## Work to be completed
Only the lines from the start of the data to the line containing "Δi|>4): 46; chains: 1;", both included, should be output, exactly and without pictures.

※

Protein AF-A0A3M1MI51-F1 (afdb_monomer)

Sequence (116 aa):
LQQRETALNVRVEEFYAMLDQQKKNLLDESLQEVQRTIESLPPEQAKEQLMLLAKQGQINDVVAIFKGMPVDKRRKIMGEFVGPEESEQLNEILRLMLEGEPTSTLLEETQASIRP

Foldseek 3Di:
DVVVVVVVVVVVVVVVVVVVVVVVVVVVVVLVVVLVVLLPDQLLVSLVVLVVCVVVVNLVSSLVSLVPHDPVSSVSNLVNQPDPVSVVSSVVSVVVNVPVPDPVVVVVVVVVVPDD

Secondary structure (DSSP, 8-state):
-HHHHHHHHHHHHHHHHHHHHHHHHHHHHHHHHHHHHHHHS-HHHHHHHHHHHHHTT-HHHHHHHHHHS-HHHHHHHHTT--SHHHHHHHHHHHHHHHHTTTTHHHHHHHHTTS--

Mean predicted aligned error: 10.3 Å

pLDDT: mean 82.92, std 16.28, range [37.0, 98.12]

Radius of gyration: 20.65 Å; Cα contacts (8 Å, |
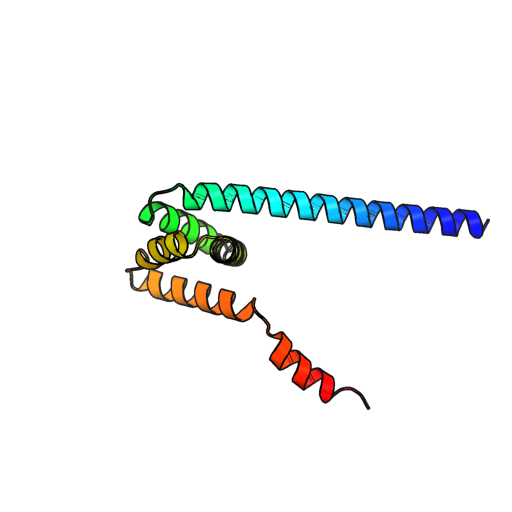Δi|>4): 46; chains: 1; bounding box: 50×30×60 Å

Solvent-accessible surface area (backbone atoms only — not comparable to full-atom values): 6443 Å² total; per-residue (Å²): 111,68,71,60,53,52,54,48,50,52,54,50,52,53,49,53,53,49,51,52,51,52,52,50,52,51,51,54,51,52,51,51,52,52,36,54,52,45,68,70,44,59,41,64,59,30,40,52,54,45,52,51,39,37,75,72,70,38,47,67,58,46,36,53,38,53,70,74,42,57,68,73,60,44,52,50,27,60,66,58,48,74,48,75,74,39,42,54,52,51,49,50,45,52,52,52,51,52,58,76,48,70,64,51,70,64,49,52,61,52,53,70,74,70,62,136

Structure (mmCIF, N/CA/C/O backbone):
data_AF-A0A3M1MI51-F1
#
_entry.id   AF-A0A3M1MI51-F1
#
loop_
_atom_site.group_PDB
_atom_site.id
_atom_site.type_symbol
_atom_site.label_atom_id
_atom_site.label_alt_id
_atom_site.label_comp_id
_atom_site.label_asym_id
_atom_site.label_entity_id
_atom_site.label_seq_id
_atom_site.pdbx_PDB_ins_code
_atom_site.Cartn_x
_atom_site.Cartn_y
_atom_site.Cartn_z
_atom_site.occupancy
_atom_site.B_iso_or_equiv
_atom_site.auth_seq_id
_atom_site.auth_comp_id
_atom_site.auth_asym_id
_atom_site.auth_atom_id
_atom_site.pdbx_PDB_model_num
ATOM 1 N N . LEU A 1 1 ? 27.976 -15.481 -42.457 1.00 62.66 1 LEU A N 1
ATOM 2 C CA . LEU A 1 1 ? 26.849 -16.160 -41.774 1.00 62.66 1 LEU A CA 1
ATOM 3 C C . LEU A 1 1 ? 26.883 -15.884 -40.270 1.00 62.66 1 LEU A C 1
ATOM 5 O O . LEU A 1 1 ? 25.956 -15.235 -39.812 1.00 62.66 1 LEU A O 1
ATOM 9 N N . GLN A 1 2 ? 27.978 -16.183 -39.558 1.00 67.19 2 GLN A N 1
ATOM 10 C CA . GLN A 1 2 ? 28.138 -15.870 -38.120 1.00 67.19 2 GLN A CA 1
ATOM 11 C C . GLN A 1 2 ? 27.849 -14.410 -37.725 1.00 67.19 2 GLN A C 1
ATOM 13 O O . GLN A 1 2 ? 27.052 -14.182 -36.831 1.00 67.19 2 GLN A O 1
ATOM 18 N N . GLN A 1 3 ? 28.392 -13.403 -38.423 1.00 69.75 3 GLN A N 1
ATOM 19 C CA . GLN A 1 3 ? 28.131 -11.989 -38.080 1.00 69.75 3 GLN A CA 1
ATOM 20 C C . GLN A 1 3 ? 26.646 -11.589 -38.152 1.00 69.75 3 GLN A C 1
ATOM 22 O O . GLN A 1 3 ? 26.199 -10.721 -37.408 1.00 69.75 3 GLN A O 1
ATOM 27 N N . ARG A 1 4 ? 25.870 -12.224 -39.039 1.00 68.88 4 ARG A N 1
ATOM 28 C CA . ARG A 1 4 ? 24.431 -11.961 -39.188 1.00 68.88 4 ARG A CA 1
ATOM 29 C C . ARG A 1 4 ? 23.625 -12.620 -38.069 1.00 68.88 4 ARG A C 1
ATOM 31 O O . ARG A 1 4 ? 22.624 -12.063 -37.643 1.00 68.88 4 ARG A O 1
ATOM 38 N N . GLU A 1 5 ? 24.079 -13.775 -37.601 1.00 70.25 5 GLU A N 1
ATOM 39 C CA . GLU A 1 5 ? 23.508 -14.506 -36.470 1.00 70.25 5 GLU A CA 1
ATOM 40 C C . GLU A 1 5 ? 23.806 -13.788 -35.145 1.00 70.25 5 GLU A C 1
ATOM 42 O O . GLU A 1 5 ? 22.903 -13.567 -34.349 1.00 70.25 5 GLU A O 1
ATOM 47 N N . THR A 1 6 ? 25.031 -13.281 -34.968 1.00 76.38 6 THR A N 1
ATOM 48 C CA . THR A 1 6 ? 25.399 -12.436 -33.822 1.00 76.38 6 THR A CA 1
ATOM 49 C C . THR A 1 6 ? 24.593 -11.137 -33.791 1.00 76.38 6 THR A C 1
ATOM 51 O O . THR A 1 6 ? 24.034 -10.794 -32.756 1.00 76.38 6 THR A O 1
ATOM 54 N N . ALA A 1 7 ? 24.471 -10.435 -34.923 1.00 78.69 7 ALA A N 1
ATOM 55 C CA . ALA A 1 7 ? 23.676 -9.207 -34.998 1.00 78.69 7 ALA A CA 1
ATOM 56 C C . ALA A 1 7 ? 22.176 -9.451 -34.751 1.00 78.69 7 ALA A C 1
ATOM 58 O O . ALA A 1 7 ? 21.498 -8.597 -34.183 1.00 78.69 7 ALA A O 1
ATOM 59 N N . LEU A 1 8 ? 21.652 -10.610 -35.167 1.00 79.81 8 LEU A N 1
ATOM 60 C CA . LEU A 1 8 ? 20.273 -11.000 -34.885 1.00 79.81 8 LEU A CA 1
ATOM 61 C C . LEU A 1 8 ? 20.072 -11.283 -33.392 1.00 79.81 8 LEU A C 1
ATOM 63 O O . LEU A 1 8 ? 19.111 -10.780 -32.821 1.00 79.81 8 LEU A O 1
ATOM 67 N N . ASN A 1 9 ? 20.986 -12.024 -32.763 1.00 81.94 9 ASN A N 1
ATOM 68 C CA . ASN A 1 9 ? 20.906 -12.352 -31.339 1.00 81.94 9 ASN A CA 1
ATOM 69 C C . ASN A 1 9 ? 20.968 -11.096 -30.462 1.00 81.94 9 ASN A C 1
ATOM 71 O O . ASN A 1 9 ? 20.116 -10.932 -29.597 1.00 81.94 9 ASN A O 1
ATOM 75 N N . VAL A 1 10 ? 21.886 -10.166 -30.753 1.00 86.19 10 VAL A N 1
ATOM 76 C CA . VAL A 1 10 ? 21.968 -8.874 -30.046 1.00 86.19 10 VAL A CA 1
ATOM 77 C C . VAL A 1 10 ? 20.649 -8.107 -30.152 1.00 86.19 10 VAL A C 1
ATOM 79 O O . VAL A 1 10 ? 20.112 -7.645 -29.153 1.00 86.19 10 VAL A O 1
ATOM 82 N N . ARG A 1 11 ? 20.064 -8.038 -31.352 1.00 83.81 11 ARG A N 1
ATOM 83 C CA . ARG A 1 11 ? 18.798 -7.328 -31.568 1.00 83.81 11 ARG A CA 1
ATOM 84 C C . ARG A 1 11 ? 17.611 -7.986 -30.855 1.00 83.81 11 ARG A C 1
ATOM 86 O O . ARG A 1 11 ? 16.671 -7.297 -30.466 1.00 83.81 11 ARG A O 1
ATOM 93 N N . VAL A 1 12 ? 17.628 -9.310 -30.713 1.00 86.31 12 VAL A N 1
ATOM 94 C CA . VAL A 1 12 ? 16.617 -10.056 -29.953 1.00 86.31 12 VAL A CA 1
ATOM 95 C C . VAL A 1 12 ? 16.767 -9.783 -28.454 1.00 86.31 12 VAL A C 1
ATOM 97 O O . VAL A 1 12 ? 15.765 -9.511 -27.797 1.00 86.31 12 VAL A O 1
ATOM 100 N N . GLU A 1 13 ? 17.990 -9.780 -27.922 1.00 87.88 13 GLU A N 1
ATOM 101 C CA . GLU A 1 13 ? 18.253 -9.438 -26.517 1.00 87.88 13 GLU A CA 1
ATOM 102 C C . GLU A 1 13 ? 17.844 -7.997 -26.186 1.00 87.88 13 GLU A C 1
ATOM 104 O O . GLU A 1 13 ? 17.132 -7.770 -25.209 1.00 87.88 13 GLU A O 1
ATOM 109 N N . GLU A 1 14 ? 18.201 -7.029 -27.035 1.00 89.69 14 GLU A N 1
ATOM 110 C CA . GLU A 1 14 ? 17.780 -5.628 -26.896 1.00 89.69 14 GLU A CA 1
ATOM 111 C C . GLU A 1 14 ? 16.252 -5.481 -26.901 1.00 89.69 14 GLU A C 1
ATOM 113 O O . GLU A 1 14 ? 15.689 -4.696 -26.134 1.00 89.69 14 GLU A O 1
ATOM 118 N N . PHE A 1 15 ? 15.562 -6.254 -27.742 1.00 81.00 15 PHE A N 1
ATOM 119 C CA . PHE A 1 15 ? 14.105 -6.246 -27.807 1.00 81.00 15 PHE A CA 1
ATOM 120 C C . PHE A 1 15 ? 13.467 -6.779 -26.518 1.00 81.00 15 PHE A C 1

※

## Written response
Protein AF-A0A3M1MI51-F1 (afdb_monomer)

Sequence (116 aa):
LQQRETALNVRVEEFYAMLDQQKKNLLDESLQEVQRTIESLPPEQAKEQLMLLAKQGQINDVVAIFKGMPVDKRRKIMGEFVGPEESEQLNEILRLMLEGEPTSTLLEETQASIRP

Foldseek 3Di:
DVVVVVVVVVVVVVVVVVVVVVVVVVVVVVLVVVLVVLLPDQLLVSLVVLVVCVVVVNLVSSLVSLVPHDPVSSVSNLVNQPDPVSVVSSVVSVVVNVPVPDPVVVVVVVVVVPDD

Secondary structure (DSSP, 8-state):
-HHHHHHHHHHHHHHHHHHHHHHHHHHHHHHHHHHHHHHHS-HHHHHHHHHHHHHTT-HHHHHHHHHHS-HHHHHHHHTT--SHHHHHHHHHHHHHHHHTTTTHHHHHHHHTTS--

Mean predicted aligned error: 10.3 Å

pLDDT: mean 82.92, std 16.28, range [37.0, 98.12]

Radius of gyration: 20.65 Å; Cα contacts (8 Å, |
Δi|>4): 46; chains: 1; bounding box: 50×30×60 Å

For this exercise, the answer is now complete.